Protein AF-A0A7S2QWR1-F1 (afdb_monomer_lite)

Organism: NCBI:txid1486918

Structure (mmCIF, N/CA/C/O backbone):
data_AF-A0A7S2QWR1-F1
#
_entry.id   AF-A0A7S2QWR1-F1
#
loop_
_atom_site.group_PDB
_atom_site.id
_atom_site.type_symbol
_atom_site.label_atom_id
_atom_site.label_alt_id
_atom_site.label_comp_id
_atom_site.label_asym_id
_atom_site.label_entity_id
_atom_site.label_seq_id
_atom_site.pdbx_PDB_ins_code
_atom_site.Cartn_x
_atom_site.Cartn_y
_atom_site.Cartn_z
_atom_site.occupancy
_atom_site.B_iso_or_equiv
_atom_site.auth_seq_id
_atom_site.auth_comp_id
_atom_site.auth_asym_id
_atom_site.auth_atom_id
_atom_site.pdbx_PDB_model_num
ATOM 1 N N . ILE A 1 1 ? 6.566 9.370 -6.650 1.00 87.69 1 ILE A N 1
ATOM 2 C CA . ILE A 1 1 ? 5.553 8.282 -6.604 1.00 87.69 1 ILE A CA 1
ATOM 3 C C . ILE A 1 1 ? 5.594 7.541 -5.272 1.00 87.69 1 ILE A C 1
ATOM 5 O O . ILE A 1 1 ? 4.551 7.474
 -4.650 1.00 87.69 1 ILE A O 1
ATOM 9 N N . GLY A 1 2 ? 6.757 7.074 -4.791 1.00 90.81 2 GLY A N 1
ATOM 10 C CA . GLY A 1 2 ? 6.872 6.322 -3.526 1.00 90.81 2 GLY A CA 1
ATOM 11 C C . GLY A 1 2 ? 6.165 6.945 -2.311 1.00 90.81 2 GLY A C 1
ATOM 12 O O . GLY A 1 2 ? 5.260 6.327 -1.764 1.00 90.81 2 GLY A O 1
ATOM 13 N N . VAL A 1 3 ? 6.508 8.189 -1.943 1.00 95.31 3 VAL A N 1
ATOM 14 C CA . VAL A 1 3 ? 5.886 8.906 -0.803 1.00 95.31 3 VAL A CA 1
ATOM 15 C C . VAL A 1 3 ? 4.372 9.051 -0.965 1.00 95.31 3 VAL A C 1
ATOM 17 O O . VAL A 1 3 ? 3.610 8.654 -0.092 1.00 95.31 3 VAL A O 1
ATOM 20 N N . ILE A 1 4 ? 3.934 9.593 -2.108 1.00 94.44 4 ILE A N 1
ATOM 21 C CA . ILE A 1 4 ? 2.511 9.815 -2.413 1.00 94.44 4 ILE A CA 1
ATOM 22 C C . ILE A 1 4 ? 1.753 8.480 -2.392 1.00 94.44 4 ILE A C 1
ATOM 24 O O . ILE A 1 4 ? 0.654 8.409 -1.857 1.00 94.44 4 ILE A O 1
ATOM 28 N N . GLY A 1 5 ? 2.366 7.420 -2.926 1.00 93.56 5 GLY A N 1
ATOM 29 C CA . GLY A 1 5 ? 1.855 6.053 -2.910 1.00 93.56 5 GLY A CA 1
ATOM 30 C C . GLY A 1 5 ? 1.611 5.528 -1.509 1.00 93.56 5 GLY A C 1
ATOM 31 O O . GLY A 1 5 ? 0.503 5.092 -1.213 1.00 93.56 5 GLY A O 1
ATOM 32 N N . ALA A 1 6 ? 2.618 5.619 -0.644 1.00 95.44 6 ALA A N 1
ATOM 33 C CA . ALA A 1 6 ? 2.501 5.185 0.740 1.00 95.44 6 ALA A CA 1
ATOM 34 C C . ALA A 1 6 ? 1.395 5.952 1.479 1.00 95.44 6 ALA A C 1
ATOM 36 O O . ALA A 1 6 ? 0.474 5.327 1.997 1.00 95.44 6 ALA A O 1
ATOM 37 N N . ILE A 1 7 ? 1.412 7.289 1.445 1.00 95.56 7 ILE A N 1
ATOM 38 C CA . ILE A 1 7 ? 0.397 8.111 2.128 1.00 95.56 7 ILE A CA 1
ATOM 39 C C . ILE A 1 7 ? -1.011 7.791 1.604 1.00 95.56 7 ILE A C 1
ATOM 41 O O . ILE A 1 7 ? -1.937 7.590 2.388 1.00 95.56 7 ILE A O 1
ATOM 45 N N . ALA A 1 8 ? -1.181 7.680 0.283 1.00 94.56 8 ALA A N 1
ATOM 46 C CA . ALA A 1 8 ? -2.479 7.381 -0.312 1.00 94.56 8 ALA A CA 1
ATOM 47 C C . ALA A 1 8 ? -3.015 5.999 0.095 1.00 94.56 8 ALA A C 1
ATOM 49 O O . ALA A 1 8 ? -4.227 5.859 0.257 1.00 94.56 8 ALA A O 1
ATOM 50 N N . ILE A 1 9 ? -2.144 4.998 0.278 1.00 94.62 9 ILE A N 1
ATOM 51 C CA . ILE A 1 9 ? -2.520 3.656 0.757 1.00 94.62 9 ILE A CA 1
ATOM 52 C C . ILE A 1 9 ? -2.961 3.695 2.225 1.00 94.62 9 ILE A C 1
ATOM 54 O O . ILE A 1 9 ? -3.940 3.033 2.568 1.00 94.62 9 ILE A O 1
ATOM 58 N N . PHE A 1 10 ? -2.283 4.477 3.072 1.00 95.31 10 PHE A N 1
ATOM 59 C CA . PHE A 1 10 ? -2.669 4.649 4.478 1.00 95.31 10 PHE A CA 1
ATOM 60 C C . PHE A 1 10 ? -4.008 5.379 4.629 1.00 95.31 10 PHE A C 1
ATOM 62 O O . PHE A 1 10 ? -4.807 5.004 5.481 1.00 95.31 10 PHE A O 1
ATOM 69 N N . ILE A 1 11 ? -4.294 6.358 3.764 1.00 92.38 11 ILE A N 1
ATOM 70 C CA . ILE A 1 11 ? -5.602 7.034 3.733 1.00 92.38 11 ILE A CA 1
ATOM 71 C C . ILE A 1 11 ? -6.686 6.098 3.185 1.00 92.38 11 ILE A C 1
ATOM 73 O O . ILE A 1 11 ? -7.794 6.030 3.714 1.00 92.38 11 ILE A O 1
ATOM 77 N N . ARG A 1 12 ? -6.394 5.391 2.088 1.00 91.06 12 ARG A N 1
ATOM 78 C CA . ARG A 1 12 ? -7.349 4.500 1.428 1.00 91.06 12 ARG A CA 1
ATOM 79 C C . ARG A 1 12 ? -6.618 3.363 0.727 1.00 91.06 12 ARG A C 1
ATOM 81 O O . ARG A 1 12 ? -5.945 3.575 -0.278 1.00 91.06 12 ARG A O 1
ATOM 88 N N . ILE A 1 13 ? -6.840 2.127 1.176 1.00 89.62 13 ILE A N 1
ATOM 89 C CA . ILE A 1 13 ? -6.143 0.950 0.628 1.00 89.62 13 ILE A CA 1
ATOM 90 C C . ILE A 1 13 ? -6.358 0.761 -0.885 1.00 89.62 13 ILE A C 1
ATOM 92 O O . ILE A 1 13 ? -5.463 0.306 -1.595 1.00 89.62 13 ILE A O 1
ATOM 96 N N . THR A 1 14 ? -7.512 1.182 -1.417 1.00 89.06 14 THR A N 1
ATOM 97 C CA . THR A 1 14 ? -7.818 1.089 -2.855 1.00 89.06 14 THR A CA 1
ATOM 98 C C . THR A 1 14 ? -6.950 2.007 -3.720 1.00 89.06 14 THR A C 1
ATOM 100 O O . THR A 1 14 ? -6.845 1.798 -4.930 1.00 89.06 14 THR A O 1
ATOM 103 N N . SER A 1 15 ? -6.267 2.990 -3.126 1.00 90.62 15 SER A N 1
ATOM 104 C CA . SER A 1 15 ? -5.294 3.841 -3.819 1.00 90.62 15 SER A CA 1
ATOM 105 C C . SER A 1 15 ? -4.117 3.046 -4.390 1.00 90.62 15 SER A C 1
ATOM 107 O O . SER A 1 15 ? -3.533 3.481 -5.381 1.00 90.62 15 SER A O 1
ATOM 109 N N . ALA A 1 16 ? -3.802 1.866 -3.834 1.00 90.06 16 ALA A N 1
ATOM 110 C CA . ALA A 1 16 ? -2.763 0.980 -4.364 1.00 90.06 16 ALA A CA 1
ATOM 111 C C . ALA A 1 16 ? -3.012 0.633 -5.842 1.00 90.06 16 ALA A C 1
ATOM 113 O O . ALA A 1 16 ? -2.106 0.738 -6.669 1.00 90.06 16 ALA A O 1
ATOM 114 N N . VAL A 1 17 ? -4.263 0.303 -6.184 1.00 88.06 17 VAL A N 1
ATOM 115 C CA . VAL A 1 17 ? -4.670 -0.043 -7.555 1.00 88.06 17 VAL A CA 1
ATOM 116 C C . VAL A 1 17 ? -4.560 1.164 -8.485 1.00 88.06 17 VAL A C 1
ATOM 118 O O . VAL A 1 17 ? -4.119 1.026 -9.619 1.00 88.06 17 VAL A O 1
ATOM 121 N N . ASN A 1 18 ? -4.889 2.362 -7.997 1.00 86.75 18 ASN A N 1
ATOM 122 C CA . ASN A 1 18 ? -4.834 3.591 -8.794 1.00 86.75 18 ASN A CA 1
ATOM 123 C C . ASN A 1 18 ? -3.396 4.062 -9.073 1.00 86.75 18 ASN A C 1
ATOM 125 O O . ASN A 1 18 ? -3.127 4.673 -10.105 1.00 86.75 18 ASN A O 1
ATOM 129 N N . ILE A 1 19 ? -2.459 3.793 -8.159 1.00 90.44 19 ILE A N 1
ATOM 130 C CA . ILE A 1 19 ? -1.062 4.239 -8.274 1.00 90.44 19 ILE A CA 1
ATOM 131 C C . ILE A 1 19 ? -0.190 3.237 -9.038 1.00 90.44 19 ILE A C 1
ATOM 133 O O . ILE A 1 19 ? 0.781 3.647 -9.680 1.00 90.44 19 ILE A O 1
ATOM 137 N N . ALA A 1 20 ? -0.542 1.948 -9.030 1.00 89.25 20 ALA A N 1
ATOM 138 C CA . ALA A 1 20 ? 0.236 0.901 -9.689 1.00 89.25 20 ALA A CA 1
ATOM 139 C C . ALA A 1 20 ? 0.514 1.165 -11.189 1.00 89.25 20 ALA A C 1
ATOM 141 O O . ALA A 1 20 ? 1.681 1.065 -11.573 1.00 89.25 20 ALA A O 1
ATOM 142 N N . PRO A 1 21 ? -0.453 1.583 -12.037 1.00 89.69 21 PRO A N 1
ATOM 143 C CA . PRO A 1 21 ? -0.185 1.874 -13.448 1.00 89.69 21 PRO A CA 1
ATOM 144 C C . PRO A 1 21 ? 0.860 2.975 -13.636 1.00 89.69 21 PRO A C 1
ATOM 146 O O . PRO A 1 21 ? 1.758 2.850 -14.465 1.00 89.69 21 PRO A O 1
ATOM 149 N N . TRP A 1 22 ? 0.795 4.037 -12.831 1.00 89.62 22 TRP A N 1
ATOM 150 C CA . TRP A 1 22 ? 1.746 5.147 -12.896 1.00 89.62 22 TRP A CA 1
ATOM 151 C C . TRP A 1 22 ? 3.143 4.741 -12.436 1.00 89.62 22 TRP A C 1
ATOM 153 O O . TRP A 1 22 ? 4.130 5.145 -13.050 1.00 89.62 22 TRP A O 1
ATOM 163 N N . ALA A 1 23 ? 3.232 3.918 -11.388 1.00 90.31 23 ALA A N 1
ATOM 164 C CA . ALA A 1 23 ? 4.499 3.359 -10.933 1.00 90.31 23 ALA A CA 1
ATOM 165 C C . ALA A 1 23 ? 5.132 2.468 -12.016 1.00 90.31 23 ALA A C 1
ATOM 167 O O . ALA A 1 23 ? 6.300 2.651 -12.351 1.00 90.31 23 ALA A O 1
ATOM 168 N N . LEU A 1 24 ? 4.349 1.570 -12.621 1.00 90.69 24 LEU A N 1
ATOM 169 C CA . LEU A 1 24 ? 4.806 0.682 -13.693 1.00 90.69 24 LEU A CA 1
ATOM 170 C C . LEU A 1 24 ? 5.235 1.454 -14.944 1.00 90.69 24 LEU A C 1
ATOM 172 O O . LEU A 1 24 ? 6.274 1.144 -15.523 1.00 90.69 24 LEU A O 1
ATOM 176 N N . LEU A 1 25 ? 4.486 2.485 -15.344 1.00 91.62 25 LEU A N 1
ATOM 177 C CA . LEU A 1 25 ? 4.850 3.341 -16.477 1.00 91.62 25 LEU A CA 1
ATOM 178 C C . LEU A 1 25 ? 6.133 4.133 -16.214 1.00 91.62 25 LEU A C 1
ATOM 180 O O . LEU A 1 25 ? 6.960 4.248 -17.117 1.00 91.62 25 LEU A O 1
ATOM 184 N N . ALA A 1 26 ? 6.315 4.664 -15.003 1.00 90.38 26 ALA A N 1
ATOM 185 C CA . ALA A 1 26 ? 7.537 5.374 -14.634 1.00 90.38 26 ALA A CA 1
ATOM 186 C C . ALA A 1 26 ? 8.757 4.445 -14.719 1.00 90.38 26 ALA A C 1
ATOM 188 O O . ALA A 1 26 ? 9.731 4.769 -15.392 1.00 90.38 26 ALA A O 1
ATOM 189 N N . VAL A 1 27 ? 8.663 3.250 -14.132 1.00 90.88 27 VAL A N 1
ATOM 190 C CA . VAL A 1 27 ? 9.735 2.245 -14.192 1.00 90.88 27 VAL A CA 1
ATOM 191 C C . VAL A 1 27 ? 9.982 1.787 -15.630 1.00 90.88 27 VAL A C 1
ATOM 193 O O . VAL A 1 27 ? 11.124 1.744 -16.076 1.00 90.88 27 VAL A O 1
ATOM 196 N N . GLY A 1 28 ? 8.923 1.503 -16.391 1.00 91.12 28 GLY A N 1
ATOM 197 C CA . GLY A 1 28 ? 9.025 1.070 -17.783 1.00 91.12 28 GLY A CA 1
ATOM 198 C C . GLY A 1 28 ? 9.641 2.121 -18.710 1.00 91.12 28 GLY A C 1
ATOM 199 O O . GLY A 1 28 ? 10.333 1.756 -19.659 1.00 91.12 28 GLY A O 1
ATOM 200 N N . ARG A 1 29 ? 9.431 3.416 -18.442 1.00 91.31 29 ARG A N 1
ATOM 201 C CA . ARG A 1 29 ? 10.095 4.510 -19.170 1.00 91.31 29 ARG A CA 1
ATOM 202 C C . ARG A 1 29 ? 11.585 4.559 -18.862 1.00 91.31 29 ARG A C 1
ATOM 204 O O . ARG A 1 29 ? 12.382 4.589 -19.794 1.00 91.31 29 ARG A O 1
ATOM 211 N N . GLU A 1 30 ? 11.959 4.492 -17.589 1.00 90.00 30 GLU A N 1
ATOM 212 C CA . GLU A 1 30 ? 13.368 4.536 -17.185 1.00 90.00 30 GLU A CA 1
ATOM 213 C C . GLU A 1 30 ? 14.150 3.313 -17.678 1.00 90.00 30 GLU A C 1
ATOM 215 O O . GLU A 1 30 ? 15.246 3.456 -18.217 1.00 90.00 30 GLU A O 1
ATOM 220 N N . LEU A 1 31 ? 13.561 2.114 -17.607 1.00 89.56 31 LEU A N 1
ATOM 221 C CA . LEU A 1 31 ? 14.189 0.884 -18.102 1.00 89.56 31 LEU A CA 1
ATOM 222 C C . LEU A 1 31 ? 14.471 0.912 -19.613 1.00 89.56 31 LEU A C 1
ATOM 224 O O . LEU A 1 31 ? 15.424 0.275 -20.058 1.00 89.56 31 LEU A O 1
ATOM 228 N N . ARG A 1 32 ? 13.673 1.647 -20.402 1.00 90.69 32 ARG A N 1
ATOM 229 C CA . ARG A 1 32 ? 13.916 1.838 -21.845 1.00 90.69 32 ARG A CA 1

........

**TASK GOAL:** What you return should be exactly the lines above, starting at the one with "ATOM 165 C C" and ending at the one with "ATOM 169 C CA", and nothing else.

**FINAL ANSWER:**
ATOM 165 C C . ALA A 1 23 ? 5.132 2.468 -12.016 1.00 90.31 23 ALA A C 1
ATOM 167 O O . ALA A 1 23 ? 6.300 2.651 -12.351 1.00 90.31 23 ALA A O 1
ATOM 168 N N . LEU A 1 24 ? 4.349 1.570 -12.621 1.00 90.69 24 LEU A N 1
ATOM 169 C CA . LEU A 1 24 ? 4.806 0.682 -13.693 1.00 90.69 24 LEU A CA 1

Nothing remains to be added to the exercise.